TASK BRIEF:
Print exactly the lines below between the line holding "ATOM 37 N N" and the line holding "ATOM 46 C CA", inclusive, and nothing more.

-------------------------

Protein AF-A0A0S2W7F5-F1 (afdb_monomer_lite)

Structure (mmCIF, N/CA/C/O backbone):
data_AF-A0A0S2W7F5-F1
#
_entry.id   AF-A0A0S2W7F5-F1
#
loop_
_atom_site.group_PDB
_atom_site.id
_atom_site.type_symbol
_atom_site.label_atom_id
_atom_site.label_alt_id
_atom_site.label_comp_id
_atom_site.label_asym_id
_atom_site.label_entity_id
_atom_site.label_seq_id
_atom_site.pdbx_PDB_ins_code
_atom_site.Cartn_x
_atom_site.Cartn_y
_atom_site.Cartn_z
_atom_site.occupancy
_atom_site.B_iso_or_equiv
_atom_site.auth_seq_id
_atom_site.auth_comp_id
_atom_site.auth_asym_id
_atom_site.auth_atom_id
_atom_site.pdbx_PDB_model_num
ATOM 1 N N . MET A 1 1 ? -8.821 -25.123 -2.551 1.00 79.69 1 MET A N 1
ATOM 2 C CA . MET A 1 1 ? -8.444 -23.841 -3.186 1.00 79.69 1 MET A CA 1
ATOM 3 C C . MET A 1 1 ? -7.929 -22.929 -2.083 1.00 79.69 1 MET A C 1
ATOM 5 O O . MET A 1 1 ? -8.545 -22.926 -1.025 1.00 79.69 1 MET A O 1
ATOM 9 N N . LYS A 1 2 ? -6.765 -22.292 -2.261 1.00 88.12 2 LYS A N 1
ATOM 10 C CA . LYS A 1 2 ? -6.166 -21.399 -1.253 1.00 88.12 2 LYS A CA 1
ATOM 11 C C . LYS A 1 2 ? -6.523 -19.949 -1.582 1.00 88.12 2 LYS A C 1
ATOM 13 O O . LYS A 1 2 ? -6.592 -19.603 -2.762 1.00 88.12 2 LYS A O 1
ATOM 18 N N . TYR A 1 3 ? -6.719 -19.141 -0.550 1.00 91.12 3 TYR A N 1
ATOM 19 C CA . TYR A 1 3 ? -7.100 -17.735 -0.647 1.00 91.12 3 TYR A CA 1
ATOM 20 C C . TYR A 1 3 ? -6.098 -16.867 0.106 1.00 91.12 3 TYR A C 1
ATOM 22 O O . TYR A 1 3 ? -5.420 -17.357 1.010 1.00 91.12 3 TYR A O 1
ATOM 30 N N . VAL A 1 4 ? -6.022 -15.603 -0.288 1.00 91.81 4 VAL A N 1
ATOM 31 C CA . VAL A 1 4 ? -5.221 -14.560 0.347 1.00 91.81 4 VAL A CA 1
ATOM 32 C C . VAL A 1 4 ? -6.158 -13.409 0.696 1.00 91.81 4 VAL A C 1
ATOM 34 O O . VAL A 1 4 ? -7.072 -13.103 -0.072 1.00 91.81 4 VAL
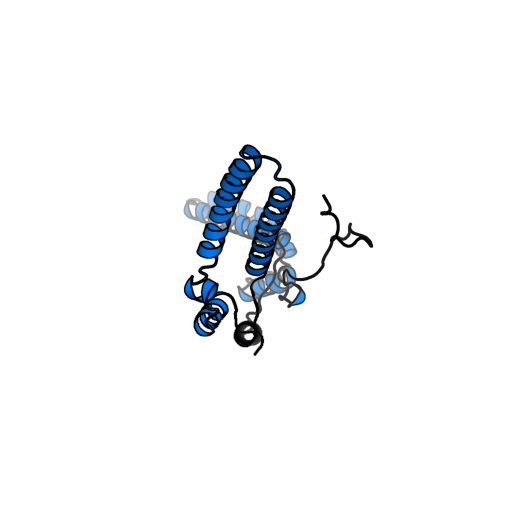 A O 1
ATOM 37 N N . ILE A 1 5 ? -5.928 -12.804 1.854 1.00 93.19 5 ILE A N 1
ATOM 38 C CA . ILE A 1 5 ? -6.580 -11.578 2.306 1.00 93.19 5 ILE A CA 1
ATOM 39 C C . ILE A 1 5 ? -5.501 -10.511 2.482 1.00 93.19 5 ILE A C 1
ATOM 41 O O . ILE A 1 5 ? -4.358 -10.828 2.818 1.00 93.19 5 ILE A O 1
ATOM 45 N N . ASP A 1 6 ? -5.853 -9.263 2.211 1.00 90.25 6 ASP A N 1
ATOM 46 C CA . ASP A 1 6 ? -4.978 -8.123 2.461 1.00 90.25 6 ASP A CA 1
ATOM 47 C C . ASP A 1 6 ? -4.748 -7.924 3.975 1.00 90.25 6 ASP A C 1
ATOM 49 O O . ASP A 1 6 ? -5.685 -8.047 4.766 1.00 90.25 6 ASP A O 1
ATOM 53 N N . SER A 1 7 ? -3.509 -7.610 4.383 1.00 90.94 7 SER A N 1
ATOM 54 C CA . SER A 1 7 ? -3.128 -7.510 5.808 1.00 90.94 7 SER A CA 1
ATOM 55 C C . SER A 1 7 ? -3.950 -6.461 6.541 1.00 90.94 7 SER A C 1
ATOM 57 O O . SER A 1 7 ? -4.493 -6.724 7.608 1.00 90.94 7 SER A O 1
ATOM 59 N N . LYS A 1 8 ? -4.115 -5.284 5.930 1.00 91.19 8 LYS A N 1
ATOM 60 C CA . LYS A 1 8 ? -4.870 -4.183 6.528 1.00 91.19 8 LYS A CA 1
ATOM 61 C C . LYS A 1 8 ? -6.344 -4.546 6.680 1.00 91.19 8 LYS A C 1
ATOM 63 O O . LYS A 1 8 ? -6.966 -4.215 7.686 1.00 91.19 8 LYS A O 1
ATOM 68 N N . THR A 1 9 ? -6.899 -5.232 5.686 1.00 91.19 9 THR A N 1
ATOM 69 C CA . THR A 1 9 ? -8.269 -5.754 5.744 1.00 91.19 9 THR A CA 1
ATOM 70 C C . THR A 1 9 ? -8.415 -6.739 6.906 1.00 91.19 9 THR A C 1
ATOM 72 O O . THR A 1 9 ? -9.301 -6.573 7.740 1.00 91.19 9 THR A O 1
ATOM 75 N N . TYR A 1 10 ? -7.494 -7.696 7.036 1.00 92.00 10 TYR A N 1
ATOM 76 C CA . TYR A 1 10 ? -7.480 -8.665 8.134 1.00 92.00 10 TYR A CA 1
ATOM 77 C C . TYR A 1 10 ? -7.336 -8.017 9.523 1.00 92.00 10 TYR A C 1
ATOM 79 O O . TYR A 1 10 ? -8.092 -8.339 10.437 1.00 92.00 10 TYR A O 1
ATOM 87 N N . GLU A 1 11 ? -6.415 -7.067 9.683 1.00 93.56 11 GLU A N 1
ATOM 88 C CA . GLU A 1 11 ? -6.209 -6.330 10.936 1.00 93.56 11 GLU A CA 1
ATOM 89 C C . GLU A 1 11 ? -7.452 -5.532 11.348 1.00 93.56 11 GLU A C 1
ATOM 91 O O . GLU A 1 11 ? -7.823 -5.524 12.523 1.00 93.56 11 GLU A O 1
ATOM 96 N N . ASN A 1 12 ? -8.137 -4.900 10.390 1.00 93.31 12 ASN A N 1
ATOM 97 C CA . ASN A 1 12 ? -9.393 -4.202 10.658 1.00 93.31 12 ASN A CA 1
ATOM 98 C C . ASN A 1 12 ? -10.474 -5.163 11.166 1.00 93.31 12 ASN A C 1
ATOM 100 O O . ASN A 1 12 ? -11.129 -4.852 12.161 1.00 93.31 12 ASN A O 1
ATOM 104 N N . HIS A 1 13 ? -10.619 -6.342 10.545 1.00 92.25 13 HIS A N 1
ATOM 105 C CA . HIS A 1 13 ? -11.561 -7.356 11.025 1.00 92.25 13 HIS A CA 1
ATOM 106 C C . HIS A 1 13 ? -11.248 -7.785 12.462 1.00 92.25 13 HIS A C 1
ATOM 108 O O . HIS A 1 13 ? -12.155 -7.795 13.290 1.00 92.25 13 HIS A O 1
ATOM 114 N N . ILE A 1 14 ? -9.977 -8.051 12.795 1.00 94.25 14 ILE A N 1
ATOM 115 C CA . ILE A 1 14 ? -9.579 -8.398 14.170 1.00 94.25 14 ILE A CA 1
ATOM 116 C C . ILE A 1 14 ? -9.960 -7.286 15.149 1.00 94.25 14 ILE A C 1
ATOM 118 O O . ILE A 1 14 ? -10.560 -7.558 16.189 1.00 94.25 14 ILE A O 1
ATOM 122 N N . ASN A 1 15 ? -9.618 -6.036 14.838 1.00 94.81 15 ASN A N 1
ATOM 123 C CA . ASN A 1 15 ? -9.891 -4.906 15.726 1.00 94.81 15 ASN A CA 1
ATOM 124 C C . ASN A 1 15 ? -11.391 -4.748 15.995 1.00 94.81 15 ASN A C 1
ATOM 126 O O . ASN A 1 15 ? -11.811 -4.533 17.135 1.00 94.81 15 ASN A O 1
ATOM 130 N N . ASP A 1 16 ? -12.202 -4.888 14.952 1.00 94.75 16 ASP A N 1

-------------------------

OUTPUT FOR THIS TASK:
ATOM 37 N N . ILE A 1 5 ? -5.928 -12.804 1.854 1.00 93.19 5 ILE A N 1
ATOM 38 C CA . ILE A 1 5 ? -6.580 -11.578 2.306 1.00 93.19 5 ILE A CA 1
ATOM 39 C C . ILE A 1 5 ? -5.501 -10.511 2.482 1.00 93.19 5 ILE A C 1
ATOM 41 O O . ILE A 1 5 ? -4.358 -10.828 2.818 1.00 93.19 5 ILE A O 1
ATOM 45 N N . ASP A 1 6 ? -5.853 -9.263 2.211 1.00 90.25 6 ASP A N 1
ATOM 46 C CA . ASP A 1 6 ? -4.978 -8.123 2.461 1.00 90.25 6 ASP A CA 1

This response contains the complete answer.